→ **WORK TO BE COMPLETED**:
Look below for the line that has "ATOM 215 C C". Set down the lines from there through the line that has "ATOM 224 O O", exactly as written.

→ **SUPPLIED MATERIAL**:
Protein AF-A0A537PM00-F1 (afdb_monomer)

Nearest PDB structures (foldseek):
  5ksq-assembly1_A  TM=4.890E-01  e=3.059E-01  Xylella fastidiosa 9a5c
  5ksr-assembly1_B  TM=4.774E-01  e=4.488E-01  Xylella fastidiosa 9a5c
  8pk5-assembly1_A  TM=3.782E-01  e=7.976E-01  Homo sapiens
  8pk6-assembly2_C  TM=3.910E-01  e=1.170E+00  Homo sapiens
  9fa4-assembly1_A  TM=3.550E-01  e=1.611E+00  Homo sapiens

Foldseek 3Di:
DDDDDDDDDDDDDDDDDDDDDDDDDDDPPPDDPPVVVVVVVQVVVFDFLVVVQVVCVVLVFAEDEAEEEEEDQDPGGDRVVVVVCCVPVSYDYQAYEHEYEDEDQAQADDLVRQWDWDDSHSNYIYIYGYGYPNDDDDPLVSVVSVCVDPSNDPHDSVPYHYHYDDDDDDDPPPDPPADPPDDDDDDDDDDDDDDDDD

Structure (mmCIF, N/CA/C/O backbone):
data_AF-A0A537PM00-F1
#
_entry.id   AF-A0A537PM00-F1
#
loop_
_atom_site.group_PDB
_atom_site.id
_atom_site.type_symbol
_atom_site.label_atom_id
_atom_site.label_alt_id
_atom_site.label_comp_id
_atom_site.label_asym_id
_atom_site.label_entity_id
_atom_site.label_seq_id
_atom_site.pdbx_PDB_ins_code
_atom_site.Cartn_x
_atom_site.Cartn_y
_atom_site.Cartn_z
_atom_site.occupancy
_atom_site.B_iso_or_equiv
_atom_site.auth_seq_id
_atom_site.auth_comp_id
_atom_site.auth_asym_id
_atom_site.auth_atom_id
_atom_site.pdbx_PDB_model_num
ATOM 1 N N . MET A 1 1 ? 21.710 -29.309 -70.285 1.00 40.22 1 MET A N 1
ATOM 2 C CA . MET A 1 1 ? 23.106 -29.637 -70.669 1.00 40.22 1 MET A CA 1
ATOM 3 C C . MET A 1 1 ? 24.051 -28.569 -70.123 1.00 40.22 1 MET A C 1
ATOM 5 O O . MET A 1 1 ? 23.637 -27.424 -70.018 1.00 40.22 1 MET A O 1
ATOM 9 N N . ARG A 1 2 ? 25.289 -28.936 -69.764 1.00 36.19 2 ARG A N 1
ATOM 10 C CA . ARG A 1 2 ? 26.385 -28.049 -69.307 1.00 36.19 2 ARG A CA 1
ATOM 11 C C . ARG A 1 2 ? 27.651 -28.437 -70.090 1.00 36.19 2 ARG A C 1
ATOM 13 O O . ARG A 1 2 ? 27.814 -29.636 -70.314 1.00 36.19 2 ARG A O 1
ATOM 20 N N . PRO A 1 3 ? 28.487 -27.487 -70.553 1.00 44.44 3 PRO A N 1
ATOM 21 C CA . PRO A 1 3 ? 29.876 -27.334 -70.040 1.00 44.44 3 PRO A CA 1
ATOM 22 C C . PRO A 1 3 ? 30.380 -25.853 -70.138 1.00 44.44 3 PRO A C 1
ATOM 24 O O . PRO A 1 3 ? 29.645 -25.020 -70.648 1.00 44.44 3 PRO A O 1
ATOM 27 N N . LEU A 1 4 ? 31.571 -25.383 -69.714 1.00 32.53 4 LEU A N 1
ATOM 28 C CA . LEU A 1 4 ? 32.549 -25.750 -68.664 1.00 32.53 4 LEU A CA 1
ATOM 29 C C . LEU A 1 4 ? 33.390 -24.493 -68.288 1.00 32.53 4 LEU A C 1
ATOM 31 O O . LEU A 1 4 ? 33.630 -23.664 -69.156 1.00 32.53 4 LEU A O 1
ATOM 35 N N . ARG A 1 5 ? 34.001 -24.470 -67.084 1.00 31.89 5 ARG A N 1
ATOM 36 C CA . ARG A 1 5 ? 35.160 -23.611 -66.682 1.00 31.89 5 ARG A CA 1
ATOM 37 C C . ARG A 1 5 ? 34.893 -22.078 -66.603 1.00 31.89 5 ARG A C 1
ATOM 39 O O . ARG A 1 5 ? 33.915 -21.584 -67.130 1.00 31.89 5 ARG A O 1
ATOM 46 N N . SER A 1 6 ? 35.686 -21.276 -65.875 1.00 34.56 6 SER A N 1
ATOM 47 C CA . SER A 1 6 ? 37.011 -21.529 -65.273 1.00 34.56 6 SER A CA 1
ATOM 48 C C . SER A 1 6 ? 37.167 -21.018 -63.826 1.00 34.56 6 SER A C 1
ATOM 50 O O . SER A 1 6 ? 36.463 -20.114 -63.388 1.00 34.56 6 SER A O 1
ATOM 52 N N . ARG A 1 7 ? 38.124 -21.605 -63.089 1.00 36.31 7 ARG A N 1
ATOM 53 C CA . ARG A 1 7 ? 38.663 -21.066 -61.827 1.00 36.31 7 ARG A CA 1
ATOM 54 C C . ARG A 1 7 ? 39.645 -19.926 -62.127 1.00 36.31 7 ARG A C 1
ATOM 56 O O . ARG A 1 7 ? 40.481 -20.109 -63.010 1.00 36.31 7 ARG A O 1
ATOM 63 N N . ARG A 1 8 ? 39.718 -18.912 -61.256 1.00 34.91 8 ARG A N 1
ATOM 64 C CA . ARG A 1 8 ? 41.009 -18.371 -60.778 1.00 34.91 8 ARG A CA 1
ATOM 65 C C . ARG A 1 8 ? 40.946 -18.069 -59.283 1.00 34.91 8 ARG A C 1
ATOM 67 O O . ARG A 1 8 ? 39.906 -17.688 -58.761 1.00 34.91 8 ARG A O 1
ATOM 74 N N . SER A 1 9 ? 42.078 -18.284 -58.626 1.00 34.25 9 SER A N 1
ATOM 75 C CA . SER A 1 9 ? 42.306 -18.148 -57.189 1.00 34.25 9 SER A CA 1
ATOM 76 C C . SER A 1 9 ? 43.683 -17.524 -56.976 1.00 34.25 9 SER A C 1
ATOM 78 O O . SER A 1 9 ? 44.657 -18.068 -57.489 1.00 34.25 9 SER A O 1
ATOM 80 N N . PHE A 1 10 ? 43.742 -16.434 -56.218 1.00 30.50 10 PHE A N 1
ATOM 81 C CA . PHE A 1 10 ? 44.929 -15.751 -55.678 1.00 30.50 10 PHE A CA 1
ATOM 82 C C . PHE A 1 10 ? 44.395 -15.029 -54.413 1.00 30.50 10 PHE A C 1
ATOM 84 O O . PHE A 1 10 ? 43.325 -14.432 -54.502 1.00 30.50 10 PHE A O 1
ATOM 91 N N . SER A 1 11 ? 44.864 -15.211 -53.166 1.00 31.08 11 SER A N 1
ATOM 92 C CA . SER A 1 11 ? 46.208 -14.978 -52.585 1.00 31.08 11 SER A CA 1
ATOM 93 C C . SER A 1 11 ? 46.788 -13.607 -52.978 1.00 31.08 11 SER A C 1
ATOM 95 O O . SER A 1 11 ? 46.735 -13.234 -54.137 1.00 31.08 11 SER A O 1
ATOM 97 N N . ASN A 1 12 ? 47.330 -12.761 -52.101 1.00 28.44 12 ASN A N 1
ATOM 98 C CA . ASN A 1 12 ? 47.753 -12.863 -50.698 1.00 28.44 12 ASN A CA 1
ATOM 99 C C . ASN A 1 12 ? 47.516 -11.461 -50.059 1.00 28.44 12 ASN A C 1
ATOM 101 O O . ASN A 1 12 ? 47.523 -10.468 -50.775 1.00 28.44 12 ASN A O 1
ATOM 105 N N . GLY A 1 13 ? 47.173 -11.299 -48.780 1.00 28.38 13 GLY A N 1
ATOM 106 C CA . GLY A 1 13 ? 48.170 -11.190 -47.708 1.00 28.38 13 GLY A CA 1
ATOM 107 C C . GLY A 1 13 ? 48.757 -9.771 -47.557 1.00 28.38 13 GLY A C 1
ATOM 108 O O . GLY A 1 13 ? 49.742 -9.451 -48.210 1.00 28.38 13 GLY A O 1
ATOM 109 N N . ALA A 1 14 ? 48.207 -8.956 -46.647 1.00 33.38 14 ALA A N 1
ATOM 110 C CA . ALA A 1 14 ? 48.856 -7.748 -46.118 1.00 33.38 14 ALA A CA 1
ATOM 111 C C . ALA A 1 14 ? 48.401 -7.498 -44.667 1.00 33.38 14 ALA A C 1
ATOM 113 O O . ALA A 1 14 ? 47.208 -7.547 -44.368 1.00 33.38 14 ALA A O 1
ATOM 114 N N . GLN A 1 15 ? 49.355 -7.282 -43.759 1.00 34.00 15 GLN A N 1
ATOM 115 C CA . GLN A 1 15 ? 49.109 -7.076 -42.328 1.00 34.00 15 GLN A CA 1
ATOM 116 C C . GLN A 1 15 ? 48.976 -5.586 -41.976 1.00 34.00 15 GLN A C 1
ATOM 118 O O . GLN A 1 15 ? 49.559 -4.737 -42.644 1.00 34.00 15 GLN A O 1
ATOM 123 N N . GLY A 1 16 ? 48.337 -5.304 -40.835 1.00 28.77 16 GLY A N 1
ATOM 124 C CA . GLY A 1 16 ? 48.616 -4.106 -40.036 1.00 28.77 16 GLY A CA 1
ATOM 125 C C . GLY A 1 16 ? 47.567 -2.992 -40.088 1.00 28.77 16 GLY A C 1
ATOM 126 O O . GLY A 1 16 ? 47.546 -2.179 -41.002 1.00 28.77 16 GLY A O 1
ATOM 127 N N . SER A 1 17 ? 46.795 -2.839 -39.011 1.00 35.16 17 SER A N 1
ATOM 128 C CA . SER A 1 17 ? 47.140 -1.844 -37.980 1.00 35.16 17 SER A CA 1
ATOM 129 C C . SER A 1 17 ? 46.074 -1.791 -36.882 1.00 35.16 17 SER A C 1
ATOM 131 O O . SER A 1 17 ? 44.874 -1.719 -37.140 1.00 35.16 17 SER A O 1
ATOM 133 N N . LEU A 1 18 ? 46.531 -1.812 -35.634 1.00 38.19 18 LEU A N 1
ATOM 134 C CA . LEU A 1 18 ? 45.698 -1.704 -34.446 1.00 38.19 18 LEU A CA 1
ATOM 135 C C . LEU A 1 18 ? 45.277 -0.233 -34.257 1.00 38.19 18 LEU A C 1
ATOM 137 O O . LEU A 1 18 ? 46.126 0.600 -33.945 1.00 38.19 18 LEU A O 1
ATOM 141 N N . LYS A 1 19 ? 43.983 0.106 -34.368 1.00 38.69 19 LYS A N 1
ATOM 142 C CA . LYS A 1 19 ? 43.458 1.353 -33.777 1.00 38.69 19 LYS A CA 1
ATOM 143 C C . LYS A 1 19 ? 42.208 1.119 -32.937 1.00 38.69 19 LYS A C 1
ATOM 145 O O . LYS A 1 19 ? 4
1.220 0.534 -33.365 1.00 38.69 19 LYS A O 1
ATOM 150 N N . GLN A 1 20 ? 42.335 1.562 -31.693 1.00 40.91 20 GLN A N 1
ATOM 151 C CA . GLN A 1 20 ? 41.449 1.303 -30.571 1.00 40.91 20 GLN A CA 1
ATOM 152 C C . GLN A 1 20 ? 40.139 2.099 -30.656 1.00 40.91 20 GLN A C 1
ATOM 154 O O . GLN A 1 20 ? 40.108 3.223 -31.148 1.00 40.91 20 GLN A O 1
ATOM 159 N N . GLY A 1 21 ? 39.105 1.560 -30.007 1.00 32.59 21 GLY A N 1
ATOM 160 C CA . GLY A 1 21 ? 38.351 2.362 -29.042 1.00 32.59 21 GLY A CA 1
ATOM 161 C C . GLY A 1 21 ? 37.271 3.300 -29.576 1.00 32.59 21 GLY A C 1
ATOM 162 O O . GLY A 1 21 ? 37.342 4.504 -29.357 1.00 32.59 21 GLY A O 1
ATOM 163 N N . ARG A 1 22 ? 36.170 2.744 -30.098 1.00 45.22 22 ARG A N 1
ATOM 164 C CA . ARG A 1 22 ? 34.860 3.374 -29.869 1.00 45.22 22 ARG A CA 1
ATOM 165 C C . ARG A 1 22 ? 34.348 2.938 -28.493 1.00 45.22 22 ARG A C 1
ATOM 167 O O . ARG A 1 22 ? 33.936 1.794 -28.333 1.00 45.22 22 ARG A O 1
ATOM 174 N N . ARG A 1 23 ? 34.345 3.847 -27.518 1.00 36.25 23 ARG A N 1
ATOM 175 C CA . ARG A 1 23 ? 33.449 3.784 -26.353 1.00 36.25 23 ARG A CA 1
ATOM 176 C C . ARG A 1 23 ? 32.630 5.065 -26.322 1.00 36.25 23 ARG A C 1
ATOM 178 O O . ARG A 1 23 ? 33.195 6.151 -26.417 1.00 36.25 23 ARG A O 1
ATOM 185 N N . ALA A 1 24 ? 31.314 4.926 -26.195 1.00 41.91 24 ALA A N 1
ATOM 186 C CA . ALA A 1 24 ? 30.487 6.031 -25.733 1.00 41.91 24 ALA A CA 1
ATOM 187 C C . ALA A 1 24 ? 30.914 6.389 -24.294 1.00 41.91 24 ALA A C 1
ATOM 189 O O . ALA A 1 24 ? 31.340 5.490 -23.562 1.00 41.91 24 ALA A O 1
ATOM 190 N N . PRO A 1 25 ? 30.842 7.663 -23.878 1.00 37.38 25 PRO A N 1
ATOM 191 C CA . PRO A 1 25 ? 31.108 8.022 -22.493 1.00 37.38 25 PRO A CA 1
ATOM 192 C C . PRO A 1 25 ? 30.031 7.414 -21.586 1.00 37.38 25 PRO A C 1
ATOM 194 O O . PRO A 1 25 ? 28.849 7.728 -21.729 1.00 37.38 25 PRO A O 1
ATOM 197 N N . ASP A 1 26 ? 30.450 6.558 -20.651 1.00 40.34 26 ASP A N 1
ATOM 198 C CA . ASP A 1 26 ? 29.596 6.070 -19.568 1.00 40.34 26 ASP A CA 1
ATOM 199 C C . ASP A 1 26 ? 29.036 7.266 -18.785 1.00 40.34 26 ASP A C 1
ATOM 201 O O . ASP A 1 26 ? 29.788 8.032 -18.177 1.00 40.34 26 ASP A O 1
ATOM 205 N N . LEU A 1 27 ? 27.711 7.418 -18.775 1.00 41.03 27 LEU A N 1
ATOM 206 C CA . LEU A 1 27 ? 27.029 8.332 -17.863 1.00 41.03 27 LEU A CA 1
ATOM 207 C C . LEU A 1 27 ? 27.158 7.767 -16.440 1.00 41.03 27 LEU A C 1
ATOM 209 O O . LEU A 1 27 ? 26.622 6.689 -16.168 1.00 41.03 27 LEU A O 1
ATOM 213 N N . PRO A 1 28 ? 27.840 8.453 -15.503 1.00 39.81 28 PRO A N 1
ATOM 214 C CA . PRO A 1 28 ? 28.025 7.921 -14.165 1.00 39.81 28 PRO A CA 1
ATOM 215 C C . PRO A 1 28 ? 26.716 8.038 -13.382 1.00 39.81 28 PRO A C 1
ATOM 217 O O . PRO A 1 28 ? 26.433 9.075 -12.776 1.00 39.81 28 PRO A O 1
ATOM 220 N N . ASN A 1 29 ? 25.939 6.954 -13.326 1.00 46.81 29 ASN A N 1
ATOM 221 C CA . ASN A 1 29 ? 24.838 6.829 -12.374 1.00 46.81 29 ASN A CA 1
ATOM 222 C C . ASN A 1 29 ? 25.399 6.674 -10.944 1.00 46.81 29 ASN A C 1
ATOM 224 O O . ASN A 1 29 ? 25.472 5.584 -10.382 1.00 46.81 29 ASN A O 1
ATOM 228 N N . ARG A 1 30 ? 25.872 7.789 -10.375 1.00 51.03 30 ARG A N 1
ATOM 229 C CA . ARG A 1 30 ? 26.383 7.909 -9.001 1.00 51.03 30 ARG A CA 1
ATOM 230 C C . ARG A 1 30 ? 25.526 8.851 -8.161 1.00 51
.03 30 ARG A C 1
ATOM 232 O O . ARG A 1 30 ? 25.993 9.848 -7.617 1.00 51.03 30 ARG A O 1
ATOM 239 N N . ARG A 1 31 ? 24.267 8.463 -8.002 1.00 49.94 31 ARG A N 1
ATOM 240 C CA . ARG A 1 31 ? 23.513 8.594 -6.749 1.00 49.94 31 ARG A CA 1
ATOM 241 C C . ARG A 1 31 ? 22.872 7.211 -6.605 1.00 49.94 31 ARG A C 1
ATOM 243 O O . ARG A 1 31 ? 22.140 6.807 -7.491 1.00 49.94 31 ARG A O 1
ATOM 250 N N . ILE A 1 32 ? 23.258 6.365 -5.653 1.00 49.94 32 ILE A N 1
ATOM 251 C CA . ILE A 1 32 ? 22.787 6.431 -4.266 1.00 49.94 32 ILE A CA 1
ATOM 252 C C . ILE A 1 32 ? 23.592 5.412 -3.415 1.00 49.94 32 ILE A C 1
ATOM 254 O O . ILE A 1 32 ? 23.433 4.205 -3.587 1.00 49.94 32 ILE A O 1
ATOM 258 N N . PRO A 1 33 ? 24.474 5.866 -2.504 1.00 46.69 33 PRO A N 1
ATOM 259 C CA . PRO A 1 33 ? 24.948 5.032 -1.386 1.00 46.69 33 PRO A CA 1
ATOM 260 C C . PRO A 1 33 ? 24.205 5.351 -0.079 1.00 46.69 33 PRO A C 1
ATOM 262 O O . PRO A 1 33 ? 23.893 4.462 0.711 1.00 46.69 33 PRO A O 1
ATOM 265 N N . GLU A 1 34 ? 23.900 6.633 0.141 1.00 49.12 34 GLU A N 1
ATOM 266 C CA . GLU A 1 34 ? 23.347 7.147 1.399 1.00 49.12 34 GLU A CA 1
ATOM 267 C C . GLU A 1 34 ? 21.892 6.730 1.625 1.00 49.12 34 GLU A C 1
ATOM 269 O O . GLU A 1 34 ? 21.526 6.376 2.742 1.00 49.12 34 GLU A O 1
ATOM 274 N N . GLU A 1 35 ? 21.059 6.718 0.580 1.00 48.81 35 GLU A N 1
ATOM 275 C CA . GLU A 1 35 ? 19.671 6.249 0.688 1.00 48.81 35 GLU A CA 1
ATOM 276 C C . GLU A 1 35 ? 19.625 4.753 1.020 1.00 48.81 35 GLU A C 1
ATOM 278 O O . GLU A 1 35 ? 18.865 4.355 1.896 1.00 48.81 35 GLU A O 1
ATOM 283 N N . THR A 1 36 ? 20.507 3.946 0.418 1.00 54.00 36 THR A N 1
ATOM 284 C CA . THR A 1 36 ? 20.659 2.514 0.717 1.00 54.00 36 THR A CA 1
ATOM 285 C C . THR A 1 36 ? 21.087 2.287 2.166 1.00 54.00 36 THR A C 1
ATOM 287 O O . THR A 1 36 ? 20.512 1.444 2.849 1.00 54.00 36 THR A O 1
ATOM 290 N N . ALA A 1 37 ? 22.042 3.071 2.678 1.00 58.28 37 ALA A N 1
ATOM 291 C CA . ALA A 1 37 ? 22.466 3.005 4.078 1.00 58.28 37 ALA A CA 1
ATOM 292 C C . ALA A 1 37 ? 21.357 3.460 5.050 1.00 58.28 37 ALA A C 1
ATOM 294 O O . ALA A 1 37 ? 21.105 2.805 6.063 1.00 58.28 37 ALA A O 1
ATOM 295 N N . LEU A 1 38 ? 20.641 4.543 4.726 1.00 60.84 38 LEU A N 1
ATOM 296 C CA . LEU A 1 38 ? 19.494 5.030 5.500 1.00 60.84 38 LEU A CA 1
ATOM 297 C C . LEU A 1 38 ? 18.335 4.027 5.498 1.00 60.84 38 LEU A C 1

→ **RESULT OF THE TASK**:
ATOM 215 C C . PRO A 1 28 ? 26.716 8.038 -13.382 1.00 39.81 28 PRO A C 1
ATOM 217 O O . PRO A 1 28 ? 26.433 9.075 -12.776 1.00 39.81 28 PRO A O 1
ATOM 220 N N . ASN A 1 29 ? 25.939 6.954 -13.326 1.00 46.81 29 ASN A N 1
ATOM 221 C CA . ASN A 1 29 ? 24.838 6.829 -12.374 1.00 46.81 29 ASN A CA 1
ATOM 222 C C . ASN A 1 29 ? 25.399 6.674 -10.944 1.00 46.81 29 ASN A C 1
ATOM 224 O O . ASN A 1 29 ? 25.472 5.584 -10.382 1.00 46.81 29 ASN A O 1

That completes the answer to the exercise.